The attendance of some amounted to a hedging of bets. Past the midpoint of careers that careened between glimpses of glory and repeated near misses, and after decades of experiments, trials, travel, hearings, field clinics, and late-night edits of papers for scientific journals, who could take the chance of not being in the room when something as potentially
historic as the first lab and strategic plan for manufacturing a live, attenuated malaria vaccine was unveiled, even if suspecting the odds of ultimate success were slim? Tropical medicine in general, and vaccine development in particular, made gamblers of doctors, researchers, and grantmakers.
The day’s agenda included the obligatory elected officials, from U.S. Senator Benjamin Cardin down to the local congressman and county executive. Their interest in Sanaria seemed more parochially confined to the impact of its growth on Montgomery County’s employment statistics, and to making sure their constituents knew of their role in securing the initial Small Business Innovation and Research grants that started Sanaria on its way.
But the malaria community’s royalty was also attendant. Dr. Regina Rabinovich from the Gates Foundation represented the crown. At the lunch break, suitors circled around her, hoping for a brief audience. The princes included Dr. Anthony Fauci, the director of the Institute of Allergies and Infectious Diseases at the National Institutes of Health (NIH); Dr. Christian Loucq from the PATH Malaria Vaccine Initiative; and Dr. Louis Miller, the chief of the Malaria Vaccine Development Branch of NIH, who began working on malaria in 1965, eight presidential administrations ago.

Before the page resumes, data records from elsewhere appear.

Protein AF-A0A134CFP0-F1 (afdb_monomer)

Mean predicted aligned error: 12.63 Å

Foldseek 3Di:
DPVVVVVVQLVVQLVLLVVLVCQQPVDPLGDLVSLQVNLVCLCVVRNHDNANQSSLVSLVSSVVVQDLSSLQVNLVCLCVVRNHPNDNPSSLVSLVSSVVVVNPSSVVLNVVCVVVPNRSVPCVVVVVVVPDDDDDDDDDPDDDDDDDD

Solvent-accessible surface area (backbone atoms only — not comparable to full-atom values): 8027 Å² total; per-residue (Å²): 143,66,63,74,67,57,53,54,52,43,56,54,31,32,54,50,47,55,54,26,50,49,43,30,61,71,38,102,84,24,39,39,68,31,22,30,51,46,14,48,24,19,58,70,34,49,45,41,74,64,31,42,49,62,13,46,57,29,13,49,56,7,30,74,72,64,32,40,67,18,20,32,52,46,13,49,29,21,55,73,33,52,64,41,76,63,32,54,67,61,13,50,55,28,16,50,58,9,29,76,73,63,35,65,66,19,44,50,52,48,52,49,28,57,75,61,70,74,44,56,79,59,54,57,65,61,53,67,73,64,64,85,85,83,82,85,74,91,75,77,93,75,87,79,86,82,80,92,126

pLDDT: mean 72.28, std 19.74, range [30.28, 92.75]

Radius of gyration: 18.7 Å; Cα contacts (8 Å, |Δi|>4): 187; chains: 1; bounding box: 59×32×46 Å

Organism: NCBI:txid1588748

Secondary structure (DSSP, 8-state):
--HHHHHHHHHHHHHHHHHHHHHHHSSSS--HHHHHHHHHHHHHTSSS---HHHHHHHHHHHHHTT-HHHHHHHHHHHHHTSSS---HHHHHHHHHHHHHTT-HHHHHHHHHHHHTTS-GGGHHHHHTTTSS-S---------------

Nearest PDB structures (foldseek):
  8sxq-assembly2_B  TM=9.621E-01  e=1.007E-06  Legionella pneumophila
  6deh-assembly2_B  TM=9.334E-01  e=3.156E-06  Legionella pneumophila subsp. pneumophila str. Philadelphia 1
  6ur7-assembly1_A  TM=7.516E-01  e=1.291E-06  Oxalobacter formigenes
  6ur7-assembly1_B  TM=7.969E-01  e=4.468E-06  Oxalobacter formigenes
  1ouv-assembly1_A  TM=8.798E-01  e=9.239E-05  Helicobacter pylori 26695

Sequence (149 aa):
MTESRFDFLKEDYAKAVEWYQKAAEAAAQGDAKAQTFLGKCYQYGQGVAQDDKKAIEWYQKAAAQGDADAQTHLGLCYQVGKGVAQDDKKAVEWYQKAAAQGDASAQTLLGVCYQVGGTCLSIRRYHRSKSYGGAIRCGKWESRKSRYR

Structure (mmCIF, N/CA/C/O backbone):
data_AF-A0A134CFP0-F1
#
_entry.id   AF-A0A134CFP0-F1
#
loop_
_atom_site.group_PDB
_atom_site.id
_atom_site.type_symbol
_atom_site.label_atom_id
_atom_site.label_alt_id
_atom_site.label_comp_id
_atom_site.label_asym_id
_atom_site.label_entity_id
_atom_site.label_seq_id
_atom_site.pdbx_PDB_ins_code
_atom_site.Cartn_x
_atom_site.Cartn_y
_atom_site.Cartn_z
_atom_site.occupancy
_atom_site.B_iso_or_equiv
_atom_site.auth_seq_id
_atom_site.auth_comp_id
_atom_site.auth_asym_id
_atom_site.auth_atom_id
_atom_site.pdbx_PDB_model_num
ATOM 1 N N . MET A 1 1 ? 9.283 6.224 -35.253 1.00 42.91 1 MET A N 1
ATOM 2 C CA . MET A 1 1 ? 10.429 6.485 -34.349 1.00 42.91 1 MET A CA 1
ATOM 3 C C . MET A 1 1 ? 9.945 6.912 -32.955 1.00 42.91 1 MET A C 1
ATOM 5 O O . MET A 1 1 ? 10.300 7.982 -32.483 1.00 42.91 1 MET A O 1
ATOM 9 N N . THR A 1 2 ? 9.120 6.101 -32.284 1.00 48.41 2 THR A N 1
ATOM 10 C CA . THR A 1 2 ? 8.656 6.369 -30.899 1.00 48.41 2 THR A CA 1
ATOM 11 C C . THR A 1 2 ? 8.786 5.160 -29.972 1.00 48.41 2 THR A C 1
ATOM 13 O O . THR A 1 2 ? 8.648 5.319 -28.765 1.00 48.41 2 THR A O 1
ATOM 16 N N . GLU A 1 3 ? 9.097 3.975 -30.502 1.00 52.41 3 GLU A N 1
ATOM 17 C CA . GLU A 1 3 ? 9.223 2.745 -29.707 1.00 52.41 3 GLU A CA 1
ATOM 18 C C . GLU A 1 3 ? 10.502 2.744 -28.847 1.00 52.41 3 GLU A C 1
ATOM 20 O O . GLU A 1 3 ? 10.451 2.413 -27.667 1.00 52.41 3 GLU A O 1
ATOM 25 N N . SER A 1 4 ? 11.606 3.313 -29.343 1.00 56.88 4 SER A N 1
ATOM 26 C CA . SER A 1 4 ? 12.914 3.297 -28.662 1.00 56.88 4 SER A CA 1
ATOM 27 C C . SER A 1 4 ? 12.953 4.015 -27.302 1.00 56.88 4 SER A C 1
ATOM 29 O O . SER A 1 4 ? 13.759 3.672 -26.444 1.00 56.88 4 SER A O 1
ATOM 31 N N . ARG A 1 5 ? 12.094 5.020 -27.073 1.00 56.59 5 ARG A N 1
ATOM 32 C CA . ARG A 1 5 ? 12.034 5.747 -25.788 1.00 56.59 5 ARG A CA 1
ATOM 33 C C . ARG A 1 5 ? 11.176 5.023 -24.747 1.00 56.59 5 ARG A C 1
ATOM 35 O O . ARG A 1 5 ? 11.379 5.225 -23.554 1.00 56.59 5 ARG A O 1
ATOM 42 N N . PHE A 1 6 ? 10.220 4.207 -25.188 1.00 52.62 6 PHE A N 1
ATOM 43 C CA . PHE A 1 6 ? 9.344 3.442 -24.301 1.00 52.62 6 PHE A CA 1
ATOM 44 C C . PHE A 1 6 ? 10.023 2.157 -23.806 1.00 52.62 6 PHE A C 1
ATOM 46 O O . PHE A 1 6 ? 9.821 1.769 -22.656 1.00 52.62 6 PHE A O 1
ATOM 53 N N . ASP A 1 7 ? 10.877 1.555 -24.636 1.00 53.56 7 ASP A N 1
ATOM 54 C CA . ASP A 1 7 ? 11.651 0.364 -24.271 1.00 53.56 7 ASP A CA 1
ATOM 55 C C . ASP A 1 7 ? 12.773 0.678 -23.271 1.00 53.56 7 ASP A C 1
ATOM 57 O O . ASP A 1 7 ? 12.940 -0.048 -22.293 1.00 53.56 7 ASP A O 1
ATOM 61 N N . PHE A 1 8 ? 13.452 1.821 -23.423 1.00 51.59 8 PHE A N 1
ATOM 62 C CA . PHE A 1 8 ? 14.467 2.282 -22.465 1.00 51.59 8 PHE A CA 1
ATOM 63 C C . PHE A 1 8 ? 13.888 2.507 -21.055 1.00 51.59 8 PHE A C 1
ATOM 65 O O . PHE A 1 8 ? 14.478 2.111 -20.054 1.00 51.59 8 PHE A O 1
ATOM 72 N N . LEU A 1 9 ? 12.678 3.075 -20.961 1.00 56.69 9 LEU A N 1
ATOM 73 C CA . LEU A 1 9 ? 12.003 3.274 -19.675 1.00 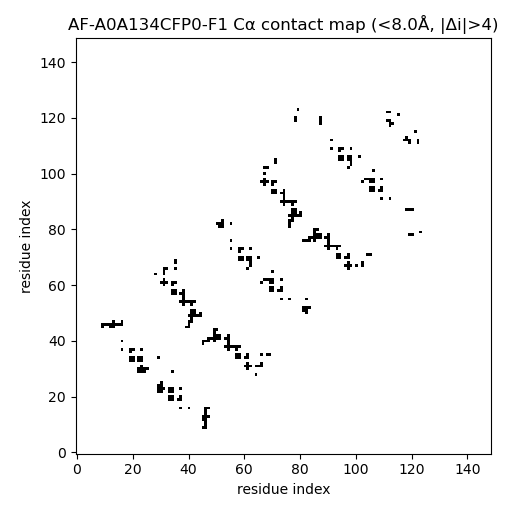56.69 9 LEU A CA 1
ATOM 74 C C . LEU A 1 9 ? 11.628 1.941 -19.009 1.00 56.69 9 LEU A C 1
ATOM 76 O O . LEU A 1 9 ? 11.723 1.824 -17.791 1.00 56.69 9 LEU A O 1
ATOM 80 N N . LYS A 1 10 ? 11.227 0.923 -19.783 1.00 59.75 10 LYS A N 1
ATOM 81 C CA . LYS A 1 10 ? 10.917 -0.411 -19.240 1.00 59.75 10 LYS A CA 1
ATOM 82 C C . LYS A 1 10 ? 12.132 -1.075 -18.594 1.00 59.75 10 LYS A C 1
ATOM 84 O O . LYS A 1 10 ? 11.969 -1.683 -17.536 1.00 59.75 10 LYS A O 1
ATOM 89 N N . GLU A 1 11 ? 13.316 -0.948 -19.191 1.00 63.03 11 GLU A N 1
ATOM 90 C CA . GLU A 1 11 ? 14.553 -1.487 -18.611 1.00 63.03 11 GLU A CA 1
ATOM 91 C C . GLU A 1 11 ? 14.922 -0.803 -17.289 1.00 63.03 11 GLU A C 1
ATOM 93 O O . GLU A 1 11 ? 15.323 -1.476 -16.337 1.00 63.03 11 GLU A O 1
ATOM 98 N N . ASP A 1 12 ? 14.727 0.511 -17.185 1.00 74.19 12 ASP A N 1
ATOM 99 C CA . ASP A 1 12 ? 14.995 1.244 -15.945 1.00 74.19 12 ASP A CA 1
ATOM 100 C C . ASP A 1 12 ? 13.982 0.907 -14.837 1.00 74.19 12 ASP A C 1
ATOM 102 O O . ASP A 1 12 ? 14.364 0.763 -13.672 1.00 74.19 12 ASP A O 1
ATOM 106 N N . TYR A 1 13 ? 12.704 0.688 -15.178 1.00 75.56 13 TYR A N 1
ATOM 107 C CA . TYR A 1 13 ? 11.705 0.226 -14.207 1.00 75.56 13 TYR A CA 1
ATOM 108 C C . TYR A 1 13 ? 11.971 -1.202 -13.720 1.00 75.56 13 TYR A C 1
ATOM 110 O O . TYR A 1 13 ? 11.760 -1.480 -12.541 1.00 75.56 13 TYR A O 1
ATOM 118 N N . ALA A 1 14 ? 12.454 -2.102 -14.582 1.00 80.75 14 ALA A N 1
ATOM 119 C CA . ALA A 1 14 ? 12.815 -3.460 -14.176 1.00 80.75 14 ALA A CA 1
ATOM 120 C C . ALA A 1 14 ? 13.962 -3.448 -13.150 1.00 80.75 14 ALA A C 1
ATOM 122 O O . ALA A 1 14 ? 13.857 -4.070 -12.093 1.00 80.75 14 ALA A O 1
ATOM 123 N N . LYS A 1 15 ? 15.004 -2.641 -13.392 1.00 83.88 15 LYS A N 1
ATOM 124 C CA . LYS A 1 15 ? 16.092 -2.435 -12.421 1.00 83.88 15 LYS A CA 1
ATOM 125 C C . LYS A 1 15 ? 15.582 -1.821 -11.116 1.00 83.88 15 LYS A C 1
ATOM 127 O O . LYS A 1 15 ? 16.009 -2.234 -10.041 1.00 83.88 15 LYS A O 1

If there was a queen mum it was Ruth Nussenzweig, who back in 1967 first demonstrated the effectiveness in mice of the vaccine that Hoffman has overcome technical challenges to manufacture. Stooped by age, their hair gray, and holding hands, Ruth and Victor Nussenzweig wore name
tags that were unnecessary for all but a handful in attendance. I asked her if she had ever anticipated this day would come. “Never,” she said quietly but emphatically, in her Austrian accent. “I never did.” Throughout the remainder of the day, virtually every speaker made a point of paying homage to her work, “not so much for anything she’s done lately,” as science writer Merrill Goozner later put it in his blog, “but for having carried the torch through the long, dark night.”